# Feeding 4H Market goats



## Devin (Feb 6, 2011)

Hey all, we have dairy goats so we we know how to take care of/feed dairy goats, but we are getting some market meat goats for 4H and I know that people feed them differently just from taking one of our dairy goats to the fair last year. 

1. They didn't get hay at all. It was explained to me that their feed is a complete feed. What feed do you get? 

2. Do they NEVER in their lives get hay? Or is hay cut off at a certain time to lose the hay belly? (I gotta admit that I will probably always feed them at least a smidge ) 

3. We will get them as weanlings at 8 weeks. What is the feed schedule? What do they get? grain, minerals??? How much at what ages etc . . . 

4. Do they get CDT's?

5. They will come disbudded, but not banded. is it safe to band at 8 weeks? What weight are you shooting for for Fair? 

And anything else you want to throw in there for good measure!!! Any and all advice welcome.


----------



## goatgirl132 (Oct 18, 2012)

We feed show master exclamation
3 lbs each once a day.
And I give a flake or 2 every week of coastal we don't do alfalfa bc if the horse. We start them off at 2lbs and once they eat all if that we move them up to 3lbs other wise your waisting alit of feed.

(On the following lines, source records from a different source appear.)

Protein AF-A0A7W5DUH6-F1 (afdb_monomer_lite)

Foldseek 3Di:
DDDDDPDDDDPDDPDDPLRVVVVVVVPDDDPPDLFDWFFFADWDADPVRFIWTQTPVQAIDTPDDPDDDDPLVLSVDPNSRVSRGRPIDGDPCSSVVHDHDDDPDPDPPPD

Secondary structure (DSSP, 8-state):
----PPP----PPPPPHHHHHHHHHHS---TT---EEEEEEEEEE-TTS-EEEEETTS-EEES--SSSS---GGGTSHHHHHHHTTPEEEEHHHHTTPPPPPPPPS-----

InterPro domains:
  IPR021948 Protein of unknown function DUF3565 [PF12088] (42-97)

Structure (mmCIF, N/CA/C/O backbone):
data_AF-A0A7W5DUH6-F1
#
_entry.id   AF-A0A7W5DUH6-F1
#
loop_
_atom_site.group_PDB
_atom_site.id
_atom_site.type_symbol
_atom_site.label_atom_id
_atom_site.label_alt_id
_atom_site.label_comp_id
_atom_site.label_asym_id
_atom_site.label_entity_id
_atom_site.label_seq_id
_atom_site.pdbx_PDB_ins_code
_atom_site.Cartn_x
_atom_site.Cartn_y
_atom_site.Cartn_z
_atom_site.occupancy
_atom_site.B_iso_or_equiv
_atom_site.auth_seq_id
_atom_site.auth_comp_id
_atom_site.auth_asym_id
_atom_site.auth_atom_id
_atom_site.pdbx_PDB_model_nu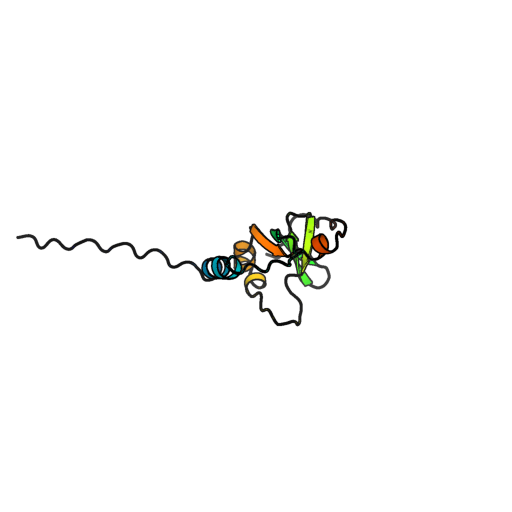m
ATOM 1 N N . MET A 1 1 ? -61.453 14.359 2.393 1.00 46.19 1 MET A N 1
ATOM 2 C CA . MET A 1 1 ? -60.528 13.383 3.014 1.00 46.19 1 MET A CA 1
ATOM 3 C C . MET A 1 1 ? -59.325 13.193 2.095 1.00 46.19 1 MET A C 1
ATOM 5 O O . MET A 1 1 ? -59.531 13.148 0.893 1.00 46.19 1 MET A O 1
ATOM 9 N N . GLY A 1 2 ? -58.108 13.095 2.649 1.00 43.03 2 GLY A N 1
ATOM 10 C CA . GLY A 1 2 ? -56.908 12.611 1.944 1.00 43.03 2 GLY A CA 1
ATOM 11 C C . GLY A 1 2 ? -55.894 13.678 1.514 1.00 43.03 2 GLY A C 1
ATOM 12 O O . GLY A 1 2 ? -55.821 14.020 0.342 1.00 43.03 2 GLY A O 1
ATOM 13 N N . ARG A 1 3 ? -55.072 14.178 2.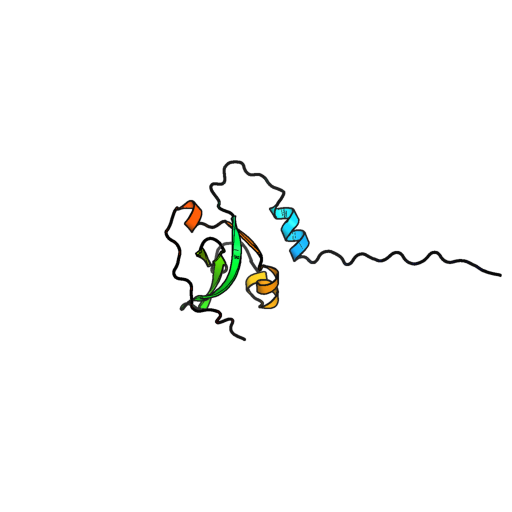449 1.00 52.00 3 ARG A N 1
ATOM 14 C CA . ARG A 1 3 ? -53.806 14.856 2.111 1.00 52.00 3 ARG A CA 1
ATOM 15 C C . ARG A 1 3 ? -52.777 13.778 1.760 1.00 52.00 3 ARG A C 1
ATOM 17 O O . ARG A 1 3 ? -52.423 12.986 2.628 1.00 52.00 3 ARG A O 1
ATOM 24 N N . VAL A 1 4 ? -52.322 13.736 0.512 1.00 52.78 4 VAL A N 1
ATOM 25 C CA . VAL A 1 4 ? -51.247 12.835 0.077 1.00 52.78 4 VAL A CA 1
ATOM 26 C C . VAL A 1 4 ? -49.919 13.563 0.275 1.00 52.78 4 VAL A C 1
ATOM 28 O O . VAL A 1 4 ? -49.650 14.560 -0.390 1.00 52.78 4 VAL A O 1
ATOM 31 N N . PHE A 1 5 ? -49.113 13.095 1.227 1.00 42.59 5 PHE A N 1
ATOM 32 C CA . PHE A 1 5 ? -47.735 13.547 1.410 1.00 42.59 5 PHE A CA 1
ATOM 33 C C . PHE A 1 5 ? -46.836 12.823 0.397 1.00 42.59 5 PHE A C 1
ATOM 35 O O . PHE A 1 5 ? -46.873 11.591 0.356 1.00 42.59 5 PHE A O 1
ATOM 42 N N . PRO A 1 6 ? -46.024 13.525 -0.414 1.00 44.03 6 PRO A N 1
ATOM 43 C CA . PRO A 1 6 ? -45.024 12.859 -1.229 1.00 44.03 6 PRO A CA 1
ATOM 44 C C . PRO A 1 6 ? -43.919 12.284 -0.335 1.00 44.03 6 PRO A C 1
ATOM 46 O O . PRO A 1 6 ? -43.400 12.938 0.569 1.00 44.03 6 PRO A O 1
ATOM 49 N N . SER A 1 7 ? -43.614 11.019 -0.611 1.00 49.84 7 SER A N 1
ATOM 50 C CA . SER A 1 7 ? -42.614 10.183 0.041 1.00 49.84 7 SER A CA 1
ATOM 51 C C . SER A 1 7 ? -41.247 10.869 0.101 1.00 49.84 7 SER A C 1
ATOM 53 O O . SER A 1 7 ? -40.743 11.358 -0.910 1.00 49.84 7 SER A O 1
ATOM 55 N N . ILE A 1 8 ? -40.642 10.862 1.290 1.00 54.97 8 ILE A N 1
ATOM 56 C CA . ILE A 1 8 ? -39.262 11.286 1.545 1.00 54.97 8 ILE A CA 1
ATOM 57 C C . ILE A 1 8 ? -38.345 10.527 0.581 1.00 54.97 8 ILE A C 1
ATOM 59 O O . ILE A 1 8 ? -38.265 9.298 0.623 1.00 54.97 8 ILE A O 1
ATOM 63 N N . GLN A 1 9 ? -37.694 11.259 -0.323 1.00 49.25 9 GLN A N 1
ATOM 64 C CA . GLN A 1 9 ? -36.669 10.702 -1.193 1.00 49.25 9 GLN A CA 1
ATOM 65 C C . GLN A 1 9 ? -35.471 10.292 -0.340 1.00 49.25 9 GLN A C 1
ATOM 67 O O . GLN A 1 9 ? -35.050 11.013 0.566 1.00 49.25 9 GLN A O 1
ATOM 72 N N . ALA A 1 10 ? -34.960 9.099 -0.627 1.00 46.62 10 ALA A N 1
ATOM 73 C CA . ALA A 1 10 ? -33.808 8.508 0.020 1.00 46.62 10 ALA A CA 1
ATOM 74 C C . ALA A 1 10 ? -32.613 9.469 -0.025 1.00 46.62 10 ALA A C 1
ATOM 76 O O . ALA A 1 10 ? -32.088 9.778 -1.095 1.00 46.62 10 ALA A O 1
ATOM 77 N N . PHE A 1 11 ? -32.157 9.909 1.147 1.00 44.75 11 PHE A N 1
ATOM 78 C CA . PHE A 1 11 ? -30.822 10.466 1.290 1.00 44.75 11 PHE A CA 1
ATOM 79 C C . PHE A 1 11 ? -29.832 9.356 0.934 1.00 44.75 11 PHE A C 1
ATOM 81 O O . PHE A 1 11 ? -29.638 8.409 1.698 1.00 44.75 11 PHE A O 1
ATOM 88 N N . GLY A 1 12 ? -29.255 9.445 -0.266 1.00 47.09 12 GLY A N 1
ATOM 89 C CA . GLY A 1 12 ? -28.118 8.627 -0.659 1.00 47.09 12 GLY A CA 1
ATOM 90 C C . GLY A 1 12 ? -27.038 8.749 0.409 1.00 47.09 12 GLY A C 1
ATOM 91 O O . GLY A 1 12 ? -26.678 9.852 0.817 1.00 47.09 12 GLY A O 1
ATOM 92 N N . ASN A 1 13 ? -26.579 7.606 0.909 1.00 50.09 13 ASN A N 1
ATOM 93 C CA . ASN A 1 13 ? -25.540 7.530 1.927 1.00 50.09 13 ASN A CA 1
ATOM 94 C C . ASN A 1 13 ? -24.315 8.330 1.432 1.00 50.09 13 ASN A C 1
ATOM 96 O O . ASN A 1 13 ? -23.831 8.030 0.335 1.00 50.09 13 ASN A O 1
ATOM 100 N N . PRO A 1 14 ? -23.841 9.367 2.148 1.00 53.72 14 PRO A N 1
ATOM 101 C CA . PRO A 1 14 ? -22.750 10.189 1.648 1.00 53.72 14 PRO A CA 1
ATOM 102 C C . PRO A 1 14 ? -21.497 9.322 1.448 1.00 53.72 14 PRO A C 1
ATOM 104 O O . PRO A 1 14 ? -21.196 8.477 2.300 1.00 53.72 14 PRO A O 1
ATOM 107 N N . PRO A 1 15 ? -20.754 9.500 0.339 1.00 52.69 15 PRO A N 1
ATOM 108 C CA . PRO A 1 15 ? -19.520 8.764 0.107 1.00 52.69 15 PRO A CA 1
ATOM 109 C C . PRO A 1 15 ? -18.580 8.957 1.299 1.00 52.69 15 PRO A C 1
ATOM 111 O O . PRO A 1 15 ? -18.319 10.084 1.728 1.00 52.69 15 PRO A O 1
ATOM 114 N N . SER A 1 16 ? -18.088 7.846 1.857 1.00 57.53 16 SER A N 1
ATOM 115 C CA . SER A 1 16 ? -17.106 7.895 2.941 1.00 57.53 16 SER A CA 1
ATOM 116 C C . SER A 1 16 ? -15.893 8.724 2.504 1.00 57.53 16 SER A C 1
ATOM 118 O O . SER A 1 16 ? -15.574 8.790 1.317 1.00 57.53 16 SER A O 1
ATOM 120 N N . VAL A 1 17 ? -15.174 9.322 3.455 1.00 54.78 17 VAL A N 1
ATOM 121 C CA . VAL A 1 17 ? -13.962 10.128 3.199 1.00 54.78 17 VAL A CA 1
ATOM 122 C C . VAL A 1 17 ? -12.967 9.417 2.257 1.00 54.78 17 VAL A C 1
ATOM 124 O O . VAL A 1 17 ? -12.306 10.068 1.452 1.00 54.78 17 VAL A O 1
ATOM 127 N N . VAL A 1 18 ? -12.927 8.078 2.283 1.00 52.50 18 VAL A N 1
ATOM 128 C CA . VAL A 1 18 ? -12.097 7.232 1.408 1.00 52.50 18 VAL A CA 1
ATOM 129 C C . VAL A 1 18 ? -12.520 7.312 -0.065 1.00 52.50 18 VAL A C 1
ATOM 131 O O . VAL A 1 18 ? -11.669 7.365 -0.948 1.00 52.50 18 VAL A O 1
ATOM 134 N N . GLU A 1 19 ? -13.821 7.367 -0.343 1.00 59.03 19 GLU A N 1
ATOM 135 C CA . GLU A 1 19 ? -14.369 7.455 -1.703 1.00 59.03 19 GLU A CA 1
ATOM 136 C C . GLU A 1 19 ? -14.124 8.846 -2.312 1.00 59.03 19 GLU A C 1
ATOM 138 O O . GLU A 1 19 ? -13.741 8.971 -3.474 1.00 59.03 19 GLU A O 1
ATOM 143 N N . ASN A 1 20 ? -14.213 9.898 -1.493 1.00 56.16 20 ASN A N 1
ATOM 144 C CA . ASN A 1 20 ? -13.883 11.261 -1.920 1.00 56.16 20 ASN A CA 1
ATOM 145 C C . ASN A 1 20 ? -12.377 11.429 -2.203 1.00 56.16 20 ASN A C 1
ATOM 147 O O . ASN A 1 20 ? -11.998 12.109 -3.156 1.00 56.16 20 ASN A O 1
ATOM 151 N N . MET A 1 21 ? -11.506 10.753 -1.443 1.00 56.84 21 MET A N 1
ATOM 152 C CA . MET A 1 21 ? -10.059 10.726 -1.709 1.00 56.84 21 MET A CA 1
ATOM 153 C C . MET A 1 21 ? -9.693 9.955 -2.987 1.00 56.84 21 MET A C 1
ATOM 155 O O . MET A 1 21 ? -8.726 10.318 -3.659 1.00 56.84 21 MET A O 1
ATOM 159 N N . ARG A 1 22 ? -10.465 8.921 -3.356 1.00 59.44 22 ARG A N 1
ATOM 160 C CA . ARG A 1 22 ? -10.278 8.188 -4.621 1.00 59.44 22 ARG A CA 1
ATOM 161 C C . ARG A 1 22 ? -10.496 9.094 -5.833 1.00 59.44 22 ARG A C 1
ATOM 163 O O . ARG A 1 22 ? -9.665 9.069 -6.736 1.00 59.44 22 ARG A O 1
ATOM 170 N N . HIS A 1 23 ? -11.541 9.922 -5.833 1.00 55.09 23 HIS A N 1
ATOM 171 C CA . HIS A 1 23 ? -11.854 10.796 -6.971 1.00 55.09 23 HIS A CA 1
ATOM 172 C C . HIS A 1 23 ? -10.856 11.950 -7.170 1.00 55.09 23 HIS A C 1
ATOM 174 O O . HIS A 1 23 ? -10.477 12.243 -8.306 1.00 55.09 23 HIS A O 1
ATOM 180 N N . VAL A 1 24 ? -10.375 12.583 -6.093 1.00 55.72 24 VAL A N 1
ATOM 181 C CA . VAL A 1 24 ? -9.456 13.735 -6.207 1.00 55.72 24 VAL A CA 1
ATOM 182 C C . VAL A 1 24 ? -8.087 13.326 -6.772 1.00 55.72 24 VAL A C 1
ATOM 184 O O . VAL A 1 24 ? -7.496 14.070 -7.550 1.00 55.72 24 VAL A O 1
ATOM 187 N N . LEU A 1 25 ? -7.598 12.121 -6.458 1.00 53.09 25 LEU A N 1
ATOM 188 C CA . LEU A 1 25 ? -6.297 11.629 -6.939 1.00 53.09 25 LEU A CA 1
ATOM 189 C C . LEU A 1 25 ? -6.331 11.046 -8.363 1.00 53.09 25 LEU A C 1
ATOM 191 O O . LEU A 1 25 ? -5.279 10.894 -8.978 1.00 53.09 25 LEU A O 1
ATOM 195 N N . GLN A 1 26 ? -7.513 10.725 -8.898 1.00 56.09 26 GLN A N 1
ATOM 196 C CA . GLN A 1 26 ? -7.681 10.194 -10.261 1.00 56.09 26 GLN A CA 1
ATOM 197 C C . GLN A 1 26 ? -7.826 11.295 -11.326 1.00 56.09 26 GLN A C 1
ATOM 199 O O . GLN A 1 26 ? -7.756 11.003 -12.516 1.00 56.09 26 GLN A O 1
ATOM 204 N N . SER A 1 27 ? -8.001 12.555 -10.908 1.00 49.97 27 SER A N 1
ATOM 205 C CA . SER A 1 27 ? -8.388 13.673 -11.786 1.00 49.97 27 SER A CA 1
ATOM 206 C C . SER A 1 27 ? -7.238 14.624 -12.166 1.00 49.97 27 SER A C 1
ATOM 208 O O . SER A 1 27 ? -7.487 15.676 -12.747 1.00 49.97 27 SER A O 1
ATOM 210 N N . MET A 1 28 ? -5.977 14.290 -11.861 1.00 54.53 28 MET A N 1
ATOM 211 C CA . MET A 1 28 ? -4.805 15.093 -12.249 1.00 54.53 28 MET A CA 1
ATOM 212 C C . MET A 1 28 ? -3.882 14.299 -13.190 1.00 54.53 28 MET A C 1
ATOM 214 O O . MET A 1 28 ? -3.117 13.458 -12.714 1.00 54.53 28 MET A O 1
ATOM 218 N N . PRO A 1 29 ? -3.900 14.543 -14.514 1.00 62.47 29 PRO A N 1
ATOM 219 C CA . PRO A 1 29 ? -2.926 13.946 -15.416 1.00 62.47 29 PRO A CA 1
ATOM 220 C C . PRO A 1 29 ? -1.620 14.755 -15.374 1.00 62.47 29 PRO A C 1
ATOM 222 O O . PRO A 1 29 ? -1.582 15.908 -15.794 1.00 62.47 29 PRO A O 1
ATOM 225 N N . ASN A 1 30 ? -0.526 14.154 -14.894 1.00 50.34 30 ASN A N 1
ATOM 226 C CA . ASN A 1 30 ? 0.824 14.658 -15.157 1.00 50.34 30 ASN A CA 1
ATOM 227 C C . ASN A 1 30 ? 1.537 13.712 -16.135 1.00 50.34 30 ASN A C 1
ATOM 229 O O . ASN A 1 30 ? 1.850 12.565 -15.800 1.00 50.34 30 ASN A O 1
ATOM 233 N N . LEU A 1 31 ? 1.768 14.218 -17.348 1.00 53.81 31 LEU A N 1
ATOM 234 C CA . LEU A 1 31 ? 2.232 13.523 -18.557 1.00 53.81 31 LEU A CA 1
ATOM 235 C C . LEU A 1 31 ? 3.721 13.105 -18.539 1.00 53.81 31 LEU A C 1
ATOM 237 O O . LEU A 1 31 ? 4.307 12.875 -19.592 1.00 53.81 31 LEU A O 1
ATOM 241 N N . ASN A 1 32 ? 4.342 12.961 -17.362 1.00 56.38 32 ASN A N 1
ATOM 242 C CA . ASN A 1 32 ? 5.776 12.656 -17.232 1.00 56.38 32 ASN A CA 1
ATOM 243 C C . ASN A 1 32 ? 6.049 11.485 -16.267 1.00 56.38 32 ASN A C 1
ATOM 245 O O . ASN A 1 32 ? 7.160 11.313 -15.763 1.00 56.38 32 ASN A O 1
ATOM 249 N N . SER A 1 33 ? 5.026 10.702 -15.931 1.00 60.09 33 SER A N 1
ATOM 250 C CA . SER A 1 33 ? 5.095 9.776 -14.804 1.00 60.09 33 SER A CA 1
ATOM 251 C C . SER A 1 33 ? 5.545 8.383 -15.251 1.00 60.09 33 SER A C 1
ATOM 253 O O . SER A 1 33 ? 4.716 7.544 -15.587 1.00 60.09 33 SER A O 1
ATOM 255 N N . ASN A 1 34 ? 6.846 8.079 -15.162 1.00 72.12 34 ASN A N 1
ATOM 256 C CA . ASN A 1 34 ? 7.339 6.691 -15.075 1.00 72.12 34 ASN A CA 1
ATOM 257 C C . ASN A 1 34 ? 6.959 6.096 -13.700 1.00 72.12 34 ASN A C 1
ATOM 259 O O . ASN A 1 34 ? 7.792 5.645 -12.930 1.00 72.12 34 ASN A O 1
ATOM 263 N N . VAL A 1 35 ? 5.697 6.223 -13.300 1.00 75.69 35 VAL A N 1
ATOM 264 C CA . VAL A 1 35 ? 5.178 5.729 -12.029 1.00 75.69 35 VAL A CA 1
ATOM 265 C C . VAL A 1 35 ? 4.246 4.596 -12.389 1.00 75.69 35 VAL A C 1
ATOM 267 O O . VAL A 1 35 ? 3.221 4.829 -13.019 1.00 75.69 35 VAL A O 1
ATOM 270 N N . VAL A 1 36 ? 4.607 3.374 -12.010 1.00 87.81 36 VAL A N 1
ATOM 271 C CA . VAL A 1 36 ? 3.797 2.189 -12.299 1.00 87.81 36 VAL A CA 1
ATOM 272 C C . VAL A 1 36 ? 2.792 2.004 -11.158 1.00 87.81 36 VAL A C 1
ATOM 274 O O . VAL A 1 36 ? 3.204 1.676 -10.040 1.00 87.81 36 VAL A O 1
ATOM 277 N N . PRO A 1 37 ? 1.485 2.246 -11.380 1.00 90.69 37 PRO A N 1
ATOM 278 C CA . PRO A 1 37 ? 0.486 2.125 -10.331 1.00 90.69 37 PRO A CA 1
ATOM 279 C C . PRO A 1 37 ? 0.128 0.653 -10.101 1.00 90.69 37 PRO A C 1
ATOM 281 O O . PRO A 1 37 ? -0.441 -0.003 -10.976 1.00 90.69 37 PRO A O 1
ATOM 284 N N . SER A 1 38 ? 0.385 0.142 -8.899 1.00 91.44 38 SER A N 1
ATOM 285 C CA . SER A 1 38 ? 0.061 -1.233 -8.515 1.00 91.44 38 SER A CA 1
ATOM 286 C C . SER A 1 38 ? -0.920 -1.270 -7.350 1.00 91.44 38 SER A C 1
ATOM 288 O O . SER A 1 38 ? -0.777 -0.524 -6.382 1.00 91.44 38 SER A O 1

Goats fill out at different ages and weights ask them if they know they might.


----------



## goatgirl132 (Oct 18, 2012)

And yes 8-12 weeks you can band


----------



## Dani-1995 (Mar 11, 2011)

Devin said:


> Hey all, we have dairy goats so we we know how to take care of/feed dairy goats, but we are getting some market meat goats for 4H and I know that people feed them differently just from taking one of our dairy goats to the fair last year.
> 
> 1. They didn't get hay at all. It was explained to me that their feed is a complete feed. What feed do you get? I feed honor show chow exclamation, a handful or two of hay a day if there is no browse... other wise they browse about an hour a day. I give protien supplements as needed but that is only if you plan to exercise them too
> 
> ...


I have more tips, just depends on how competive you want to be and how much $$ you want to put into them. Let me know if I can help with any specific questions.


----------



## goatgirl132 (Oct 18, 2012)

I liked everything Dani said but I wouldn't give them free feed because then they will get to fat and get over weight and wont be able to show.
thats if you are doing meat stock
If your doing breed then that's different. But I'd still watch them on free feed so they don't get TO fat.


----------



## Dani-1995 (Mar 11, 2011)

goatgirl132 said:


> I liked everything Dani said but I wouldn't give them free feed because then they will get to fat and get over weight and wont be able to show.
> thats if you are doing meat stock
> If your doing breed then that's different. But I'd still watch them on free feed so they don't get TO fat.


Oops meant free choice minerals... no caffeine today so brain is not functioning well today haha


----------



## Devin (Feb 6, 2011)

Thanks guys! That answered a lot! How do you exercise them? Take them on walks? 

We want to be as competative as we can with a very low budget lol! The kids are buying their own goat and it is THEIR project (we will of course supervise and help! but the expense and job is theirs to do, and their goats will only be 50% boer) We do not expect to win anything at all this first year. for us it is about desire and opportunity, the responsabiliy that comes with the privilege of having their own animal, and of course the profit of selling the animal that will go in their bank account.


----------



## goatgirl132 (Oct 18, 2012)

Walk them.
Chariots to go on the back of lawn modes or my dad made one for the luggage rack on the back if the surburban the only thing is I have to hold their head but its not bad.
And after you get them walking and everything so I'm a coupple months take them out and have them do like a 400m sprint.
If y'all have a tread mill or can mind an old one somewhere try that.
Any forests around you? Take them walking iin that up and over tree stumps and everything.
When feeding put a brick under their front feet.


----------



## Scottyhorse (Feb 11, 2013)

Just curious. Why a brick?


----------



## goatgirl132 (Oct 18, 2012)

When they stand on it w/ their front feet it used their butt muscles and makes their butt "bigger"


----------



## goatgirl132 (Oct 18, 2012)

The ones or something around this size flat side up


----------



## Dani-1995 (Mar 11, 2011)

Running in short spurts, then walk a couple minutes, run again and so on until they are out of breath. 

I don't use cinder blocks at feeding. I have heard since it is unnatural for them it can make.them break in their top, right behind the shoulder and the muscle doesn't grow as big. Not sure if it is true but I don't do elevated feeding.


----------